## WHAT YOU SHOULD DO
Please return exactly the lines from the beginning of the listing up to and including the line with "ATOM 40 C CA", with no pictures.
▬▬▬▬▬▬
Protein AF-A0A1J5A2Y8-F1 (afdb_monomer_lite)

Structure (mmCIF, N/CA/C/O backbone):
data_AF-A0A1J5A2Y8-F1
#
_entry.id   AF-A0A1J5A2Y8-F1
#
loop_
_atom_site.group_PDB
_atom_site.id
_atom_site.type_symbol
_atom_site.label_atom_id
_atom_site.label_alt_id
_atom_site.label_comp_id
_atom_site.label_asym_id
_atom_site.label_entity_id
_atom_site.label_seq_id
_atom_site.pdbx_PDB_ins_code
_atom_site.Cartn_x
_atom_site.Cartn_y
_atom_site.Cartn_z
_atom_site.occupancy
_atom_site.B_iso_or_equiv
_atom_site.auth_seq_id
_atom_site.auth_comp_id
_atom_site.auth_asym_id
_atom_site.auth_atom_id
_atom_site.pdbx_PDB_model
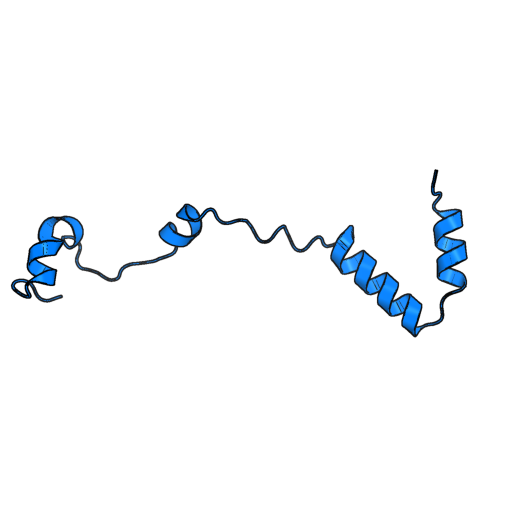_num
ATOM 1 N N . MET A 1 1 ? -28.022 8.873 11.482 1.00 69.06 1 MET A N 1
ATOM 2 C CA . MET A 1 1 ? -26.544 8.911 11.532 1.00 69.06 1 MET A CA 1
ATOM 3 C C . MET A 1 1 ? -26.063 7.574 12.057 1.00 69.06 1 MET A C 1
ATOM 5 O O . MET A 1 1 ? -26.719 7.032 12.935 1.00 69.06 1 MET A O 1
ATOM 9 N N . VAL A 1 2 ? -24.981 7.026 11.508 1.00 79.06 2 VAL A N 1
ATOM 10 C CA . VAL A 1 2 ? -24.378 5.796 12.042 1.00 79.06 2 VAL A CA 1
ATOM 11 C C . VAL A 1 2 ? -23.579 6.170 13.287 1.00 79.06 2 VAL A C 1
ATOM 13 O O . VAL A 1 2 ? -22.760 7.085 13.219 1.00 79.06 2 VAL A O 1
ATOM 16 N N . THR A 1 3 ? -23.837 5.505 14.412 1.00 89.06 3 THR A N 1
ATOM 17 C CA . THR A 1 3 ? -23.107 5.734 15.665 1.00 89.06 3 THR A CA 1
ATOM 18 C C . THR A 1 3 ? -22.121 4.592 15.934 1.00 89.06 3 THR A C 1
ATOM 20 O O . THR A 1 3 ? -22.311 3.484 15.416 1.00 89.06 3 THR A O 1
ATOM 23 N N . PRO A 1 4 ? -21.057 4.821 16.725 1.00 83.56 4 PRO A N 1
ATOM 24 C CA . PRO A 1 4 ? -20.087 3.778 17.061 1.00 83.56 4 PRO A CA 1
ATOM 25 C C . PRO A 1 4 ? -20.726 2.553 17.727 1.00 83.56 4 PRO A C 1
ATOM 27 O O . PRO A 1 4 ? -20.269 1.428 17.529 1.00 83.56 4 PRO A O 1
ATOM 30 N N . GLU A 1 5 ? -21.793 2.761 18.496 1.00 86.00 5 GLU A N 1
ATOM 31 C CA . GLU A 1 5 ? -22.510 1.713 19.225 1.00 86.00 5 GLU A CA 1
ATOM 32 C C . GLU A 1 5 ? -23.237 0.761 18.270 1.00 86.00 5 GLU A C 1
ATOM 34 O O . GLU A 1 5 ? -23.192 -0.452 18.464 1.00 86.00 5 GLU A O 1
ATOM 39 N N . LEU A 1 6 ? -23.834 1.291 17.196 1.00 85.69 6 LEU A N 1
ATOM 40 C CA . LEU A 1 6 ? -24.488 0.480 16.164 1.00 85.69 6 LEU A CA 1
ATOM 41 C C . LEU A 1 6 ? -23.482 -0.395 15.407 1.00 85.69 6 LEU A C 1
ATOM 43 O O . LEU A 1 6 ? -23.770 -1.548 15.103 1.00 85.69 6 LEU A O 1
ATOM 47 N N . VAL A 1 7 ? -22.283 0.132 15.142 1.00 83.94 7 VAL A N 1
ATOM 48 C CA . VAL A 1 7 ? -21.215 -0.622 14.469 1.00 83.94 7 VAL A CA 1
ATOM 49 C C . VAL A 1 7 ? -20.673 -1.732 15.371 1.00 83.94 7 VAL A C 1
ATOM 51 O O . VAL A 1 7 ? -20.449 -2.843 14.899 1.00 83.94 7 VAL A O 1
ATOM 54 N N . LYS A 1 8 ? -20.501 -1.472 16.674 1.00 85.69 8 LYS A N 1
ATOM 55 C CA . LYS A 1 8 ? -20.070 -2.498 17.639 1.00 85.69 8 LYS A CA 1
ATOM 56 C C . LYS A 1 8 ? -21.074 -3.642 17.756 1.00 85.69 8 LYS A C 1
ATOM 58 O O . LYS A 1 8 ? -20.664 -4.794 17.676 1.00 85.69 8 LYS A O 1
ATOM 63 N N . ALA A 1 9 ? -22.364 -3.322 17.880 1.00 86.50 9 ALA A N 1
ATOM 64 C CA . ALA A 1 9 ? -23.421 -4.326 17.990 1.00 86.50 9 ALA A CA 1
ATOM 65 C C . ALA A 1 9 ? -23.471 -5.262 16.771 1.00 86.50 9 ALA A C 1
ATOM 67 O O . ALA A 1 9 ? -23.750 -6.450 16.912 1.00 86.50 9 ALA A O 1
ATOM 68 N N . GLU A 1 10 ? -23.172 -4.740 15.580 1.00 82.19 10 GLU A N 1
ATOM 69 C CA . GLU A 1 10 ? -23.143 -5.547 14.362 1.00 82.19 10 GLU A CA 1
ATOM 70 C C . GLU A 1 10 ? -21.865 -6.393 14.251 1.00 82.19 10 GLU A C 1
ATOM 72 O O . GLU A 1 10 ? -21.928 -7.538 13.817 1.00 82.19 10 GLU A O 1
ATOM 77 N N . ILE A 1 11 ? -20.717 -5.887 14.719 1.00 84.38 11 ILE A N 1
ATOM 78 C CA . ILE A 1 11 ? -19.451 -6.642 14.760 1.00 84.38 11 ILE A CA 1
ATOM 79 C C . ILE A 1 11 ? -19.512 -7.796 15.770 1.00 84.38 11 ILE A C 1
ATOM 81 O O . ILE A 1 11 ? -18.972 -8.867 15.504 1.00 84.38 11 ILE A O 1
ATOM 85 N N . GLU A 1 12 ? -20.181 -7.613 16.909 1.00 85.50 12 GLU A N 1
ATOM 86 C CA . GLU A 1 12 ? -20.336 -8.654 17.939 1.00 85.50 12 GLU A CA 1
ATOM 87 C C . GLU A 1 12 ? -21.182 -9.849 17.476 1.00 85.50 12 GLU A C 1
ATOM 89 O O . GLU A 1 12 ? -21.077 -10.937 18.043 1.00 85.50 12 GLU A O 1
ATOM 94 N N . ARG A 1 13 ? -21.997 -9.672 16.431 1.00 87.62 13 ARG A N 1
ATOM 95 C CA . ARG A 1 13 ? -22.799 -10.744 15.820 1.00 87.62 13 ARG A CA 1
ATOM 96 C C . ARG A 1 13 ? -22.009 -11.602 14.833 1.00 87.62 13 ARG A C 1
ATOM 98 O O . ARG A 1 13 ? -22.485 -12.673 14.460 1.00 87.62 13 ARG A O 1
ATOM 105 N N . LEU A 1 14 ? -20.833 -11.145 14.406 1.00 84.81 14 LEU A N 1
ATOM 106 C CA . LEU A 1 14 ? -20.011 -11.830 13.415 1.00 84.81 14 LEU A CA 1
ATOM 107 C C . LEU A 1 14 ? -19.228 -12.984 14.040 1.00 84.81 14 LEU A C 1
ATOM 109 O O . LEU A 1 14 ? -18.741 -12.916 15.171 1.00 84.81 14 LEU A O 1
ATOM 113 N N . ASN A 1 15 ? -19.038 -14.049 13.268 1.00 85.81 15 ASN A N 1
ATOM 114 C CA . ASN A 1 15 ? -18.146 -15.132 13.659 1.00 85.81 15 ASN A CA 1
ATOM 115 C C . ASN A 1 15 ? -16.664 -14.732 13.473 1.00 85.81 15 ASN A C 1
ATOM 117 O O . ASN A 1 15 ? -16.337 -13.730 12.842 1.00 85.81 15 ASN A O 1
ATOM 121 N N . ARG A 1 16 ? -15.721 -15.540 13.983 1.00 81.00 16 ARG A N 1
ATOM 122 C CA . ARG A 1 16 ? -14.277 -15.211 13.923 1.00 81.00 16 ARG A CA 1
ATOM 123 C C . ARG A 1 16 ? -13.729 -15.013 12.503 1.00 81.00 16 ARG A C 1
ATOM 125 O O . ARG A 1 16 ? -12.803 -14.224 12.336 1.00 81.00 16 ARG A O 1
ATOM 132 N N . LYS A 1 17 ? -14.249 -15.734 11.503 1.00 82.62 17 LYS A N 1
ATOM 133 C CA . LYS A 1 17 ? -13.811 -15.598 10.104 1.00 82.62 17 LYS A CA 1
ATOM 134 C C . LYS A 1 17 ? -14.303 -14.274 9.525 1.00 82.62 17 LYS A C 1
ATOM 136 O O . LYS A 1 17 ? -13.496 -13.498 9.027 1.00 82.62 17 LYS A O 1
ATOM 141 N N . GLU A 1 18 ? -15.581 -13.972 9.707 1.00 84.31 18 GLU A N 1
ATOM 142 C CA . GLU A 1 18 ? -16.196 -12.714 9.268 1.00 84.31 18 GLU A CA 1
ATOM 143 C C . GLU A 1 18 ? -15.546 -11.501 9.951 1.00 84.31 18 GLU A C 1
ATOM 145 O O . GLU A 1 18 ? -15.235 -10.501 9.308 1.00 84.31 18 GLU A O 1
ATOM 150 N N . LEU A 1 19 ? -15.237 -11.613 11.246 1.00 86.81 19 LEU A N 1
ATOM 151 C CA . LEU A 1 19 ? -14.572 -10.560 12.013 1.00 86.81 19 LEU A CA 1
ATOM 152 C C . LEU A 1 19 ? -13.138 -10.304 11.513 1.00 86.81 19 LEU A C 1
ATOM 154 O O . LEU A 1 19 ? -12.687 -9.158 11.486 1.00 86.81 19 LEU A O 1
ATOM 158 N N . SER A 1 20 ? -12.440 -11.349 11.052 1.00 85.69 20 SER A N 1
ATOM 159 C CA . SER A 1 20 ? -11.118 -11.211 10.427 1.00 85.69 20 SER A CA 1
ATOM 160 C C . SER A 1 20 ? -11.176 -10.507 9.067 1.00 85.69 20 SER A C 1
▬▬▬▬▬▬
## OUTPUT
Protein AF-A0A1J5A2Y8-F1 (afdb_monomer_lite)

Structure (mmCIF, N/CA/C/O backbone):
data_AF-A0A1J5A2Y8-F1
#
_entry.id   AF-A0A1J5A2Y8-F1
#
loop_
_atom_site.group_PDB
_atom_site.id
_atom_site.type_symbol
_atom_site.label_atom_id
_atom_site.label_alt_id
_atom_site.label_comp_id
_atom_site.label_asym_id
_atom_site.label_entity_id
_atom_site.label_seq_id
_atom_site.pdbx_PDB_ins_code
_atom_site.Cartn_x
_atom_site.Cartn_y
_atom_site.Cartn_z
_atom_site.occupancy
_atom_site.B_iso_or_equiv
_atom_site.auth_seq_id
_atom_site.auth_comp_id
_atom_site.auth_asym_id
_atom_site.auth_atom_id
_atom_site.pdbx_PDB_model
_num
ATOM 1 N N . MET A 1 1 ? -28.022 8.873 11.482 1.00 69.06 1 MET A N 1
ATOM 2 C CA . MET A 1 1 ? -26.544 8.911 11.532 1.00 69.06 1 MET A CA 1
ATOM 3 C C . MET A 1 1 ? -26.063 7.574 12.057 1.00 69.06 1 MET A C 1
ATOM 5 O O . MET A 1 1 ? -26.719 7.032 12.935 1.00 69.06 1 MET A O 1
ATOM 9 N N . VAL A 1 2 ? -24.981 7.026 11.508 1.00 79.06 2 VAL A N 1
ATOM 10 C CA . VAL A 1 2 ? -24.378 5.796 12.042 1.00 79.06 2 VAL A CA 1
ATOM 11 C C . VAL A 1 2 ? -23.579 6.170 13.287 1.00 79.06 2 VAL A C 1
ATOM 13 O O . VAL A 1 2 ? -22.760 7.085 13.219 1.00 79.06 2 VAL A O 1
ATOM 16 N N . THR A 1 3 ? -23.837 5.505 14.412 1.00 89.06 3 THR A N 1
ATOM 17 C CA . THR A 1 3 ? -23.107 5.734 15.665 1.00 89.06 3 THR A CA 1
ATOM 18 C C . THR A 1 3 ? -22.121 4.592 15.934 1.00 89.06 3 THR A C 1
ATOM 20 O O . THR A 1 3 ? -22.311 3.484 15.416 1.00 89.06 3 THR A O 1
ATOM 23 N N . PRO A 1 4 ? -21.057 4.821 16.725 1.00 83.56 4 PRO A N 1
ATOM 24 C CA . PRO A 1 4 ? -20.087 3.778 17.061 1.00 83.56 4 PRO A CA 1
ATOM 25 C C . PRO A 1 4 ? -20.726 2.553 17.727 1.00 83.56 4 PRO A C 1
ATOM 27 O O . PRO A 1 4 ? -20.269 1.428 17.529 1.00 83.56 4 PRO A O 1
ATOM 30 N N . GLU A 1 5 ? -21.793 2.761 18.496 1.00 86.00 5 GLU A N 1
ATOM 31 C CA . GLU A 1 5 ? -22.510 1.713 19.225 1.00 86.00 5 GLU A CA 1
ATOM 32 C C . GLU A 1 5 ? -23.237 0.761 18.270 1.00 86.00 5 GLU A C 1
ATOM 34 O O . GLU A 1 5 ? -23.192 -0.452 18.464 1.00 86.00 5 GLU A O 1
ATOM 39 N N . LEU A 1 6 ? -23.834 1.291 17.196 1.00 85.69 6 LEU A N 1
ATOM 40 C CA . LEU A 1 6 ? -24.488 0.480 16.164 1.00 85.69 6 LEU A CA 1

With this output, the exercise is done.